Taking the line with "ATOM 173 C CA" as the first and the line with "ATOM 191 C CA" as the last, set down exactly every line in that range from the entries below, and no more.

- - - - - - -

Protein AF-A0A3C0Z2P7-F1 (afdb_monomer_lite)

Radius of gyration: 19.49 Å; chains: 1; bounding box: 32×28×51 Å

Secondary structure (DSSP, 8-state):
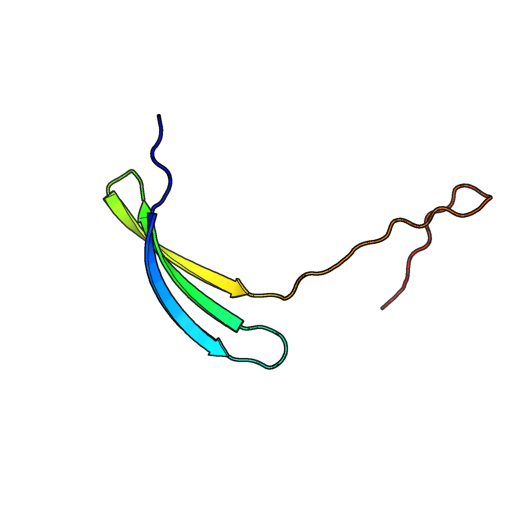
-PPPPEEEEEEEEEE-SS-EEEEEEEE-TTS-EEEEEEEE---------B-TTSPBP----

Foldseek 3Di:
DQDDWAFDDKDWPADDPAWTWMKTWTQHSVRDIDIDTDIDGDDDDDDFDADPVRDTDDDDD

pLDDT: mean 94.74, std 8.0, range [50.16, 98.44]

Structure (mmCIF, N/CA/C/O backbone):
data_AF-A0A3C0Z2P7-F1
#
_entry.id   AF-A0A3C0Z2P7-F1
#
loop_
_atom_site.group_PDB
_atom_site.id
_atom_site.type_symbol
_atom_site.label_atom_id
_atom_site.label_alt_id
_atom_site.label_comp_id
_atom_site.label_asym_id
_atom_site.label_entity_id
_atom_site.label_seq_id
_atom_site.pdbx_PDB_ins_code
_atom_site.Cartn_x
_atom_site.Cartn_y
_atom_site.Cartn_z
_atom_site.occupancy
_atom_site.B_iso_or_equiv
_atom_site.auth_seq_id
_atom_site.auth_comp_id
_atom_site.auth_asym_id
_atom_site.auth_atom_id
_atom_site.pdbx_PDB_model_num
ATOM 1 N N . MET A 1 1 ? 7.980 17.334 22.831 1.00 50.16 1 MET A N 1
ATOM 2 C CA . MET A 1 1 ? 7.907 16.138 21.969 1.00 50.16 1 MET A CA 1
ATOM 3 C C . MET A 1 1 ? 6.439 15.787 21.824 1.00 50.16 1 MET A C 1
ATOM 5 O O . MET A 1 1 ? 5.808 15.502 22.833 1.00 50.16 1 MET A O 1
ATOM 9 N N . THR A 1 2 ? 5.868 15.928 20.630 1.00 63.62 2 THR A N 1
ATOM 10 C CA . THR A 1 2 ? 4.492 15.492 20.353 1.00 63.62 2 THR A CA 1
ATOM 11 C C . THR A 1 2 ? 4.506 13.968 20.362 1.00 63.62 2 THR A C 1
ATOM 13 O O . THR A 1 2 ? 5.304 13.383 19.637 1.00 63.62 2 THR A O 1
ATOM 16 N N . GLN A 1 3 ? 3.727 13.330 21.236 1.00 73.00 3 GLN A N 1
ATOM 17 C CA . GLN A 1 3 ? 3.628 11.869 21.230 1.00 73.00 3 GLN A CA 1
ATOM 18 C C . GLN A 1 3 ? 3.032 11.415 19.891 1.00 73.00 3 GLN A C 1
ATOM 20 O O . GLN A 1 3 ? 2.237 12.143 19.295 1.00 73.00 3 GLN A O 1
ATOM 25 N N . GLU A 1 4 ? 3.440 10.252 19.396 1.00 87.12 4 GLU A N 1
ATOM 26 C CA . GLU A 1 4 ? 2.876 9.668 18.178 1.00 87.12 4 GLU A CA 1
ATOM 27 C C . GLU A 1 4 ? 1.552 8.955 18.499 1.00 87.12 4 GLU A C 1
ATOM 29 O O . GLU A 1 4 ? 1.373 8.485 19.627 1.00 87.12 4 GLU A O 1
ATOM 34 N N . PRO A 1 5 ? 0.597 8.887 17.554 1.00 91.75 5 PRO A N 1
ATOM 35 C CA . PRO A 1 5 ? -0.614 8.100 17.746 1.00 91.75 5 PRO A CA 1
ATOM 36 C C . PRO A 1 5 ? -0.265 6.628 18.005 1.00 91.75 5 PRO A C 1
ATOM 38 O O . PRO A 1 5 ? 0.520 6.025 17.275 1.00 91.75 5 PRO A O 1
ATOM 41 N N . GLN A 1 6 ? -0.864 6.045 19.042 1.00 96.06 6 GLN A N 1
ATOM 42 C CA . GLN A 1 6 ? -0.603 4.668 19.455 1.00 96.06 6 GLN A CA 1
ATOM 43 C C . GLN A 1 6 ? -1.707 3.743 18.943 1.00 96.06 6 GLN A C 1
ATOM 45 O O . GLN A 1 6 ? -2.880 3.973 19.226 1.00 96.06 6 GLN A O 1
ATOM 50 N N . LEU A 1 7 ? -1.353 2.664 18.241 1.00 97.06 7 LEU A N 1
ATOM 51 C CA . LEU A 1 7 ? -2.310 1.616 17.881 1.00 97.06 7 LEU A CA 1
ATOM 52 C C . LEU A 1 7 ? -2.804 0.893 19.143 1.00 97.06 7 LEU A C 1
ATOM 54 O O . LEU A 1 7 ? -1.998 0.357 19.903 1.00 97.06 7 LEU A O 1
ATOM 58 N N . ILE A 1 8 ? -4.122 0.858 19.346 1.00 97.69 8 ILE A N 1
ATOM 59 C CA . ILE A 1 8 ? -4.753 0.228 20.519 1.00 97.69 8 ILE A CA 1
ATOM 60 C C . ILE A 1 8 ? -5.679 -0.936 20.154 1.00 97.69 8 ILE A C 1
ATOM 62 O O . ILE A 1 8 ? -5.914 -1.812 20.984 1.00 97.69 8 ILE A O 1
ATOM 66 N N . ARG A 1 9 ? -6.183 -0.994 18.916 1.00 98.00 9 ARG A N 1
ATOM 67 C CA . ARG A 1 9 ? -6.974 -2.125 18.415 1.00 98.00 9 ARG A CA 1
ATOM 68 C C . ARG A 1 9 ? -6.773 -2.291 16.919 1.00 98.00 9 ARG A C 1
ATOM 70 O O . ARG A 1 9 ? -6.683 -1.306 16.196 1.00 98.00 9 ARG A O 1
ATOM 77 N N . GLN A 1 10 ? -6.764 -3.538 16.468 1.00 97.56 10 GLN A N 1
ATOM 78 C CA . GLN A 1 10 ? -6.638 -3.891 15.061 1.00 97.56 10 GLN A CA 1
ATOM 79 C C . GLN A 1 10 ? -7.666 -4.970 14.722 1.00 97.56 10 GLN A C 1
ATOM 81 O O . GLN A 1 10 ? -7.773 -5.965 15.439 1.00 97.56 10 GLN A O 1
ATOM 86 N N . GLU A 1 11 ? -8.425 -4.792 13.645 1.00 98.00 11 GLU A N 1
ATOM 87 C CA . GLU A 1 11 ? -9.432 -5.761 13.212 1.00 98.00 11 GLU A CA 1
ATOM 88 C C . GLU A 1 11 ? -9.429 -5.910 11.690 1.00 98.00 11 GLU A C 1
ATOM 90 O O . GLU A 1 11 ? -9.604 -4.934 10.968 1.00 98.00 11 GLU A O 1
ATOM 95 N N . LYS A 1 12 ? -9.283 -7.137 11.181 1.00 97.38 12 LYS A N 1
ATOM 96 C CA . LYS A 1 12 ? -9.443 -7.408 9.748 1.00 97.38 12 LYS A CA 1
ATOM 97 C C . LYS A 1 12 ? -10.936 -7.504 9.418 1.00 97.38 12 LYS A C 1
ATOM 99 O O . LYS A 1 12 ? -11.629 -8.361 9.959 1.00 97.38 12 LYS A O 1
ATOM 104 N N . LYS A 1 13 ? -11.429 -6.621 8.547 1.00 97.88 13 LYS A N 1
ATOM 105 C CA . LYS A 1 13 ? -12.832 -6.586 8.093 1.00 97.88 13 LYS A CA 1
ATOM 106 C C . LYS A 1 13 ? -13.055 -7.339 6.787 1.00 97.88 13 LYS A C 1
ATOM 108 O O . LYS A 1 13 ? -14.161 -7.816 6.555 1.00 97.88 13 LYS A O 1
ATOM 113 N N . PHE A 1 14 ? -12.026 -7.450 5.954 1.00 98.06 14 PHE A N 1
ATOM 114 C CA . PHE A 1 14 ? -12.084 -8.179 4.692 1.00 98.06 14 PHE A CA 1
ATOM 115 C C . PHE A 1 14 ? -10.734 -8.832 4.391 1.00 98.06 14 PHE A C 1
ATOM 117 O O . PHE A 1 14 ? -9.691 -8.209 4.598 1.00 98.06 14 PHE A O 1
ATOM 124 N N . ASP A 1 15 ? -10.778 -10.072 3.904 1.00 96.69 15 ASP A N 1
ATOM 125 C CA . ASP A 1 15 ? -9.617 -10.850 3.466 1.00 96.69 15 ASP A CA 1
ATOM 126 C C . ASP A 1 15 ? -9.859 -11.294 2.022 1.00 96.69 15 ASP A C 1
ATOM 128 O O . ASP A 1 15 ? -10.779 -12.071 1.747 1.00 96.69 15 ASP A O 1
ATOM 132 N N . GLY A 1 16 ? -9.110 -10.704 1.097 1.00 95.19 16 GLY A N 1
ATOM 133 C CA . GLY A 1 16 ? -9.331 -10.839 -0.334 1.00 95.19 16 GLY A CA 1
ATOM 134 C C . GLY A 1 16 ? -8.100 -11.361 -1.058 1.00 95.19 16 GLY A C 1
ATOM 135 O O . GLY A 1 16 ? -6.981 -11.308 -0.566 1.00 95.19 16 GLY A O 1
ATOM 136 N N . ALA A 1 17 ? -8.295 -11.822 -2.294 1.00 93.44 17 ALA A N 1
ATOM 137 C CA . ALA A 1 17 ? -7.196 -12.350 -3.105 1.00 93.44 17 ALA A CA 1
ATOM 138 C C . ALA A 1 17 ? -6.171 -11.283 -3.547 1.00 93.44 17 ALA A C 1
ATOM 140 O O . ALA A 1 17 ? -5.060 -11.638 -3.925 1.00 93.44 17 ALA A O 1
ATOM 141 N N . ILE A 1 18 ? -6.552 -9.999 -3.555 1.00 92.44 18 ILE A N 1
ATOM 142 C CA . ILE A 1 18 ? -5.719 -8.890 -4.063 1.00 92.44 18 ILE A CA 1
ATOM 143 C C . ILE A 1 18 ? -5.471 -7.827 -2.984 1.00 92.44 18 ILE A C 1
ATOM 145 O O . ILE A 1 18 ? -4.376 -7.278 -2.904 1.00 92.44 18 ILE A O 1
ATOM 149 N N . VAL A 1 19 ? -6.480 -7.523 -2.163 1.00 96.25 19 VAL A N 1
ATOM 150 C CA . VAL A 1 19 ? -6.411 -6.506 -1.105 1.00 96.25 19 VAL A CA 1
ATOM 151 C C . VAL A 1 19 ? -7.093 -7.007 0.160 1.00 96.25 19 VAL A C 1
ATOM 153 O O . VAL A 1 19 ? -8.083 -7.739 0.078 1.00 96.25 19 VAL A O 1
ATOM 156 N N . ASN A 1 20 ? -6.613 -6.533 1.310 1.00 96.94 20 ASN A N 1
ATOM 157 C CA . ASN A 1 20 ? -7.258 -6.737 2.607 1.00 96.94 20 ASN A CA 1
ATOM 158 C C . ASN A 1 20 ? -7.714 -5.398 3.187 1.00 96.94 20 ASN A C 1
ATOM 160 O O . ASN A 1 20 ? -7.056 -4.375 2.994 1.00 96.94 20 ASN A O 1
ATOM 164 N N . LEU A 1 21 ? -8.829 -5.408 3.921 1.00 97.69 21 LEU A N 1
ATOM 165 C CA . LEU A 1 21 ? -9.288 -4.244 4.679 1.00 97.69 21 LEU A CA 1
ATOM 166 C C . LEU A 1 21 ? -9.079 -4.495 6.163 1.00 97.69 21 LEU A C 1
ATOM 168 O O . LEU A 1 21 ? -9.649 -5.428 6.741 1.00 97.69 21 LEU A O 1
ATOM 172 N N . ARG A 1 22 ? -8.317 -3.608 6.787 1.00 97.94 22 ARG A N 1
ATOM 173 C CA . ARG A 1 22 ? -8.067 -3.585 8.218 1.00 97.94 22 ARG A CA 1
ATOM 174 C C . ARG A 1 22 ? -8.616 -2.298 8.814 1.00 97.94 22 ARG A C 1
ATOM 176 O O . ARG A 1 22 ? -8.552 -1.248 8.192 1.00 97.94 22 ARG A O 1
ATOM 183 N N . VAL A 1 23 ? -9.176 -2.381 10.009 1.00 98.25 23 VAL A N 1
ATOM 184 C CA . VAL A 1 23 ? -9.657 -1.234 10.771 1.00 98.25 23 VAL A CA 1
ATOM 185 C C . VAL A 1 23 ? -8.814 -1.109 12.028 1.00 98.25 23 VAL A C 1
ATOM 187 O O . VAL A 1 23 ? -8.837 -1.990 12.892 1.00 98.25 23 VAL A O 1
ATOM 190 N N . ASP A 1 24 ? -8.086 -0.003 12.112 1.00 98.06 24 ASP A N 1
ATOM 191 C CA . ASP A 1 24 ? -7.180 0.319 13.204 1.00 98.06 24 ASP A CA 1
ATOM 192 C C . ASP A 1 24 ? -7.840 1.366 14.097 1.00 98.06 24 ASP A C 1
ATOM 194 O O . ASP A 1 24 ? -8.251 2.426 13.627 1.00 98.06 24 ASP A O 1
ATOM 198 N N . THR A 1 25 ? -7.929 1.099 15.395 1.00 98.19 25 THR A N 1
ATOM 199 C CA . THR A 1 25 ? -8.255 2.123 16.390 1.00 98.19 25 THR A CA 1
ATOM 200 C C . THR A 1 25 ? -6.956 2.597 17.020 1.00 98.19 25 THR A C 1
ATOM 202 O O . THR A 1 25 ? -6.163 1.783 17.506 1.00 98.19 25 THR A O 1
ATOM 205 N N . VAL A 1 26 ? -6.740 3.910 17.025 1.00 97.75 26 VAL A N 1
ATOM 206 C CA . VAL A 1 26 ? -5.554 4.543 17.606 1.00 97.75 26 VAL A CA 1
ATOM 207 C C . VAL A 1 26 ? -5.943 5.516 18.712 1.00 97.75 26 VAL A C 1
ATOM 209 O O . VAL A 1 26 ? -6.958 6.2
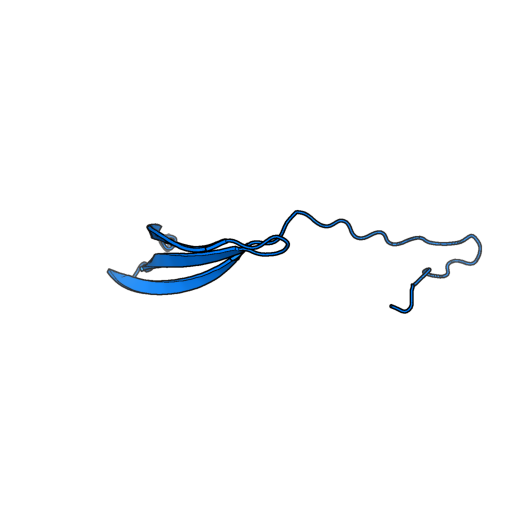08 18.618 1.00 97.75 26 VAL A O 1
ATOM 212 N N . LEU A 1 27 ? -5.102 5.601 19.739 1.00 97.62 27 LEU A N 1
ATOM 213 C CA . LEU A 1 27 ? -5.141 6.655 20.739 1.00 97.62 27 LEU A CA 1
ATOM 214 C C . LEU A 1 27 ? -4.319 7.843 20.235 1.00 97.62 27 LEU A C 1
ATOM 216 O O . LEU A 1 27 ? -3.113 7.733 20.008 1.00 97.62 27 LEU A O 1
ATOM 220 N N . LEU A 1 28 ? -4.976 8.981 20.044 1.00 95.62 28 LEU A N 1
ATOM 221 C CA . LEU A 1 28 ? -4.331 10.223 19.644 1.00 95.62 28 LEU A CA 1
ATOM 222 C C . LEU A 1 28 ? -3.626 10.891 20.839 1.00 95.62 28 LEU A C 1
ATOM 224 O O . LEU A 1 28 ? -4.016 10.678 21.988 1.00 95.62 28 LEU A O 1
ATOM 228 N N . PRO A 1 29 ? -2.661 11.799 20.600 1.00 94.50 29 PRO A N 1
ATOM 229 C CA . PRO A 1 29 ? -1.921 12.477 21.675 1.00 94.50 29 PRO A CA 1
ATOM 230 C C . PRO A 1 29 ? -2.790 13.345 22.595 1.00 94.50 29 PRO A C 1
ATOM 232 O O . PRO A 1 29 ? -2.386 13.689 23.701 1.00 94.50 29 PRO A O 1
ATOM 235 N N . ASN A 1 30 ? -3.990 13.714 22.140 1.00 93.81 30 ASN A N 1
ATOM 236 C CA . ASN A 1 30 ? -4.992 14.428 22.932 1.00 93.81 30 ASN A CA 1
ATOM 237 C C . ASN A 1 30 ? -5.872 13.490 23.788 1.00 93.81 30 ASN A C 1
ATOM 239 O O . ASN A 1 30 ? -6.864 13.946 24.353 1.00 93.81 30 ASN A O 1
ATOM 243 N N . GLY A 1 31 ? -5.552 12.194 23.846 1.00 94.81 31 GLY A N 1
ATOM 244 C CA . GLY A 1 31 ? -6.288 11.176 24.595 1.00 94.81 31 GLY A CA 1
ATOM 245 C C . GLY A 1 31 ? -7.587 10.704 23.938 1.00 94.81 31 GLY A C 1
ATOM 246 O O . GLY A 1 31 ? -8.300 9.899 24.529 1.00 94.81 31 GLY A O 1
ATOM 247 N N . ARG A 1 32 ? -7.928 11.191 22.739 1.00 96.50 32 ARG A N 1
ATOM 248 C CA . ARG A 1 32 ? -9.118 10.740 22.005 1.00 96.50 32 ARG A CA 1
ATOM 249 C C . ARG A 1 
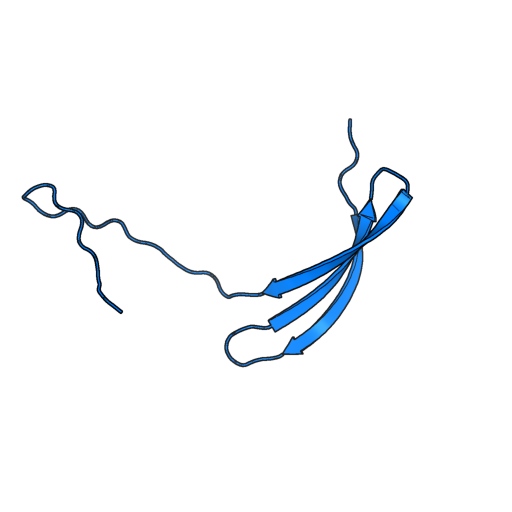32 ? -8.793 9.532 21.143 1.00 96.50 32 ARG A C 1
ATOM 251 O O . ARG A 1 32 ? -7.709 9.443 20.575 1.00 96.50 32 ARG A O 1
ATOM 258 N N . GLU A 1 33 ? -9.768 8.654 20.977 1.00 97.69 33 GLU A N 1
ATOM 259 C CA . GLU A 1 33 ? -9.672 7.558 20.019 1.00 97.69 33 GLU A CA 1
ATOM 260 C C . GLU A 1 33 ? -10.085 8.018 18.618 1.00 97.69 33 GLU A C 1
ATOM 262 O O . GLU A 1 33 ? -11.003 8.828 18.448 1.00 97.69 33 GLU A O 1
ATOM 267 N N . ALA A 1 34 ? -9.404 7.484 17.610 1.00 96.94 34 ALA A N 1
ATOM 268 C CA . ALA A 1 34 ? -9.758 7.623 16.205 1.00 96.94 34 ALA A CA 1
ATOM 269 C C . ALA A 1 34 ? -9.694 6.257 15.521 1.00 96.94 34 ALA A C 1
ATOM 271 O O . ALA A 1 34 ? -8.936 5.383 15.934 1.00 96.94 34 ALA A O 1
ATOM 272 N N . THR A 1 35 ? -10.495 6.078 14.474 1.00 97.44 35 THR A N 1
ATOM 273 C CA . THR A 1 35 ? -10.527 4.845 13.682 1.00 97.44 35 THR A CA 1
ATOM 274 C C . THR A 1 35 ? -10.053 5.131 12.262 1.00 97.44 35 THR A C 1
ATOM 276 O O . THR A 1 35 ? -10.483 6.115 11.662 1.00 97.44 35 THR A O 1
ATOM 279 N N . PHE A 1 36 ? -9.184 4.272 11.738 1.00 97.19 36 PHE A N 1
ATOM 280 C CA . PHE A 1 36 ? -8.651 4.318 10.382 1.00 97.19 36 PHE A CA 1
ATOM 281 C C . PHE A 1 36 ? -9.030 3.042 9.635 1.00 97.19 36 PHE A C 1
ATOM 283 O O . PHE A 1 36 ? -8.807 1.940 10.131 1.00 97.19 36 PHE A O 1
ATOM 290 N N . GLU A 1 37 ? -9.569 3.193 8.430 1.00 97.94 37 GLU A N 1
ATOM 291 C CA . GLU A 1 37 ? -9.707 2.098 7.472 1.00 97.94 37 GLU A CA 1
ATOM 292 C C . GLU A 1 37 ? -8.433 2.028 6.626 1.00 97.94 37 GLU A C 1
ATOM 294 O O . GLU A 1 37 ? -8.085 2.971 5.915 1.00 97.94 37 GLU A O 1
ATOM 299 N N . VAL A 1 38 ? -7.710 0.921 6.740 1.00 97.12 38 VAL A N 1
ATOM 300 C CA . VAL A 1 38 ? -6.422 0.674 6.098 1.00 97.12 38 VAL A CA 1
ATOM 301 C C . VAL A 1 38 ? -6.611 -0.397 5.031 1.00 97.12 38 VAL A C 1
ATOM 303 O O . VAL A 1 38 ? -6.929 -1.547 5.337 1.00 97.12 38 VAL A O 1
ATOM 306 N N . VAL A 1 39 ? -6.397 -0.020 3.770 1.00 97.31 39 VAL A N 1
ATOM 307 C CA . VAL A 1 39 ? -6.315 -0.973 2.658 1.00 97.31 39 VAL A CA 1
ATOM 308 C C . VAL A 1 39 ? -4.884 -1.487 2.582 1.00 97.31 39 VAL A C 1
ATOM 310 O O . VAL A 1 39 ? -3.965 -0.750 2.225 1.00 97.31 39 VAL A O 1
ATOM 313 N N . GLU A 1 40 ? -4.689 -2.750 2.936 1.00 95.69 40 GLU A N 1
ATOM 314 C CA . GLU A 1 40 ? -3.394 -3.410 2.822 1.00 95.69 40 GLU A CA 1
ATOM 315 C C . GLU A 1 40 ? -3.193 -3.861 1.371 1.00 95.69 40 GLU A C 1
ATOM 317 O O . GLU A 1 40 ? -4.033 -4.572 0.809 1.00 95.69 40 GLU A O 1
ATOM 322 N N . HIS A 1 41 ? -2.075 -3.446 0.773 1.00 92.69 41 HIS A N 1
ATOM 323 C CA . HIS A 1 41 ? -1.657 -3.862 -0.561 1.00 92.69 41 HIS A CA 1
ATOM 324 C C . HIS A 1 41 ? -0.243 -4.448 -0.514 1.00 92.69 41 HIS A C 1
ATOM 326 O O . HIS A 1 41 ? 0.603 -4.014 0.272 1.00 92.69 41 HIS A O 1
ATOM 332 N N . GLU A 1 42 ? 0.021 -5.426 -1.375 1.00 90.31 42 GLU A N 1
ATOM 333 C CA . GLU A 1 42 ? 1.351 -6.015 -1.506 1.00 90.31 42 GLU A CA 1
ATOM 334 C C . GLU A 1 42 ? 2.364 -5.025 -2.085 1.00 90.31 42 GLU A C 1
ATOM 336 O O . GLU A 1 42 ? 2.018 -4.068 -2.784 1.00 90.31 42 GLU A O 1
ATOM 341 N N . LYS A 1 43 ? 3.646 -5.264 -1.804 1.00 92.75 43 LYS A N 1
ATOM 342 C CA . LYS A 1 43 ? 4.733 -4.396 -2.275 1.00 92.75 43 LYS A CA 1
ATOM 343 C C . LYS A 1 43 ? 4.715 -4.293 -3.802 1.00 92.75 43 LYS A C 1
ATOM 345 O O . LYS A 1 43 ? 4.644 -5.300 -4.500 1.00 92.75 43 LYS A O 1
ATOM 350 N N . ALA A 1 44 ? 4.855 -3.072 -4.306 1.00 93.75 44 ALA A N 1
ATOM 351 C CA . ALA A 1 44 ? 4.967 -2.787 -5.729 1.00 93.75 44 ALA A CA 1
ATOM 352 C C . ALA A 1 44 ? 6.340 -2.186 -6.051 1.00 93.75 44 ALA A C 1
ATOM 354 O O . ALA A 1 44 ? 6.996 -1.600 -5.188 1.00 93.75 44 ALA A O 1
ATOM 355 N N . VAL A 1 45 ? 6.76
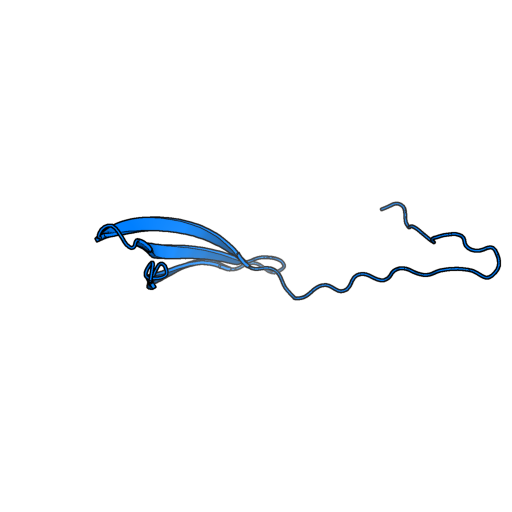0 -2.325 -7.307 1.00 97.06 45 VAL A N 1
ATOM 356 C CA . VAL A 1 45 ? 7.984 -1.716 -7.837 1.00 97.06 45 VAL A CA 1
ATOM 357 C C . VAL A 1 45 ? 7.604 -0.793 -8.983 1.00 97.06 45 VAL A C 1
ATOM 359 O O . VAL A 1 45 ? 6.744 -1.123 -9.796 1.00 97.06 45 VAL A O 1
ATOM 362 N N . VAL A 1 46 ? 8.271 0.356 -9.048 1.00 97.12 46 VAL A N 1
ATOM 363 C CA . VAL A 1 46 ? 8.193 1.290 -10.171 1.00 97.12 46 VAL A CA 1
ATOM 364 C C . VAL A 1 46 ? 9.580 1.396 -10.789 1.00 97.12 46 VAL A C 1
ATOM 366 O O . VAL A 1 46 ? 10.581 1.426 -10.074 1.00 97.12 46 VAL A O 1
ATOM 369 N N . ILE A 1 47 ? 9.634 1.434 -12.117 1.00 97.56 47 ILE A N 1
ATOM 370 C CA . ILE A 1 47 ? 10.869 1.550 -12.893 1.00 97.56 47 ILE A CA 1
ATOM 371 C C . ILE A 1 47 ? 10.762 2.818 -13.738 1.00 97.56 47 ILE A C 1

- - - - - - -

WRITTEN SOLUTION ▸
ATOM 173 C CA . ARG A 1 22 ? -8.067 -3.585 8.218 1.00 97.94 22 ARG A CA 1
ATOM 174 C C . ARG A 1 22 ? -8.616 -2.298 8.814 1.00 97.94 22 ARG A C 1
ATOM 176 O O . ARG A 1 22 ? -8.552 -1.248 8.192 1.00 97.94 22 ARG A O 1
ATOM 183 N N . VAL A 1 23 ? -9.176 -2.381 10.009 1.00 98.25 23 VAL A N 1
ATOM 184 C CA . VAL A 1 23 ? -9.657 -1.234 10.771 1.00 98.25 23 VAL A CA 1
ATOM 185 C C . VAL A 1 23 ? -8.814 -1.109 12.028 1.00 98.25 23 VAL A C 1
ATOM 187 O O . VAL A 1 23 ? -8.837 -1.990 12.892 1.00 98.25 23 VAL A O 1
ATOM 190 N N . ASP A 1 24 ? -8.086 -0.003 12.112 1.00 98.06 24 ASP A N 1
ATOM 191 C CA . ASP A 1 24 ? -7.180 0.319 13.204 1.00 98.06 24 ASP A CA 1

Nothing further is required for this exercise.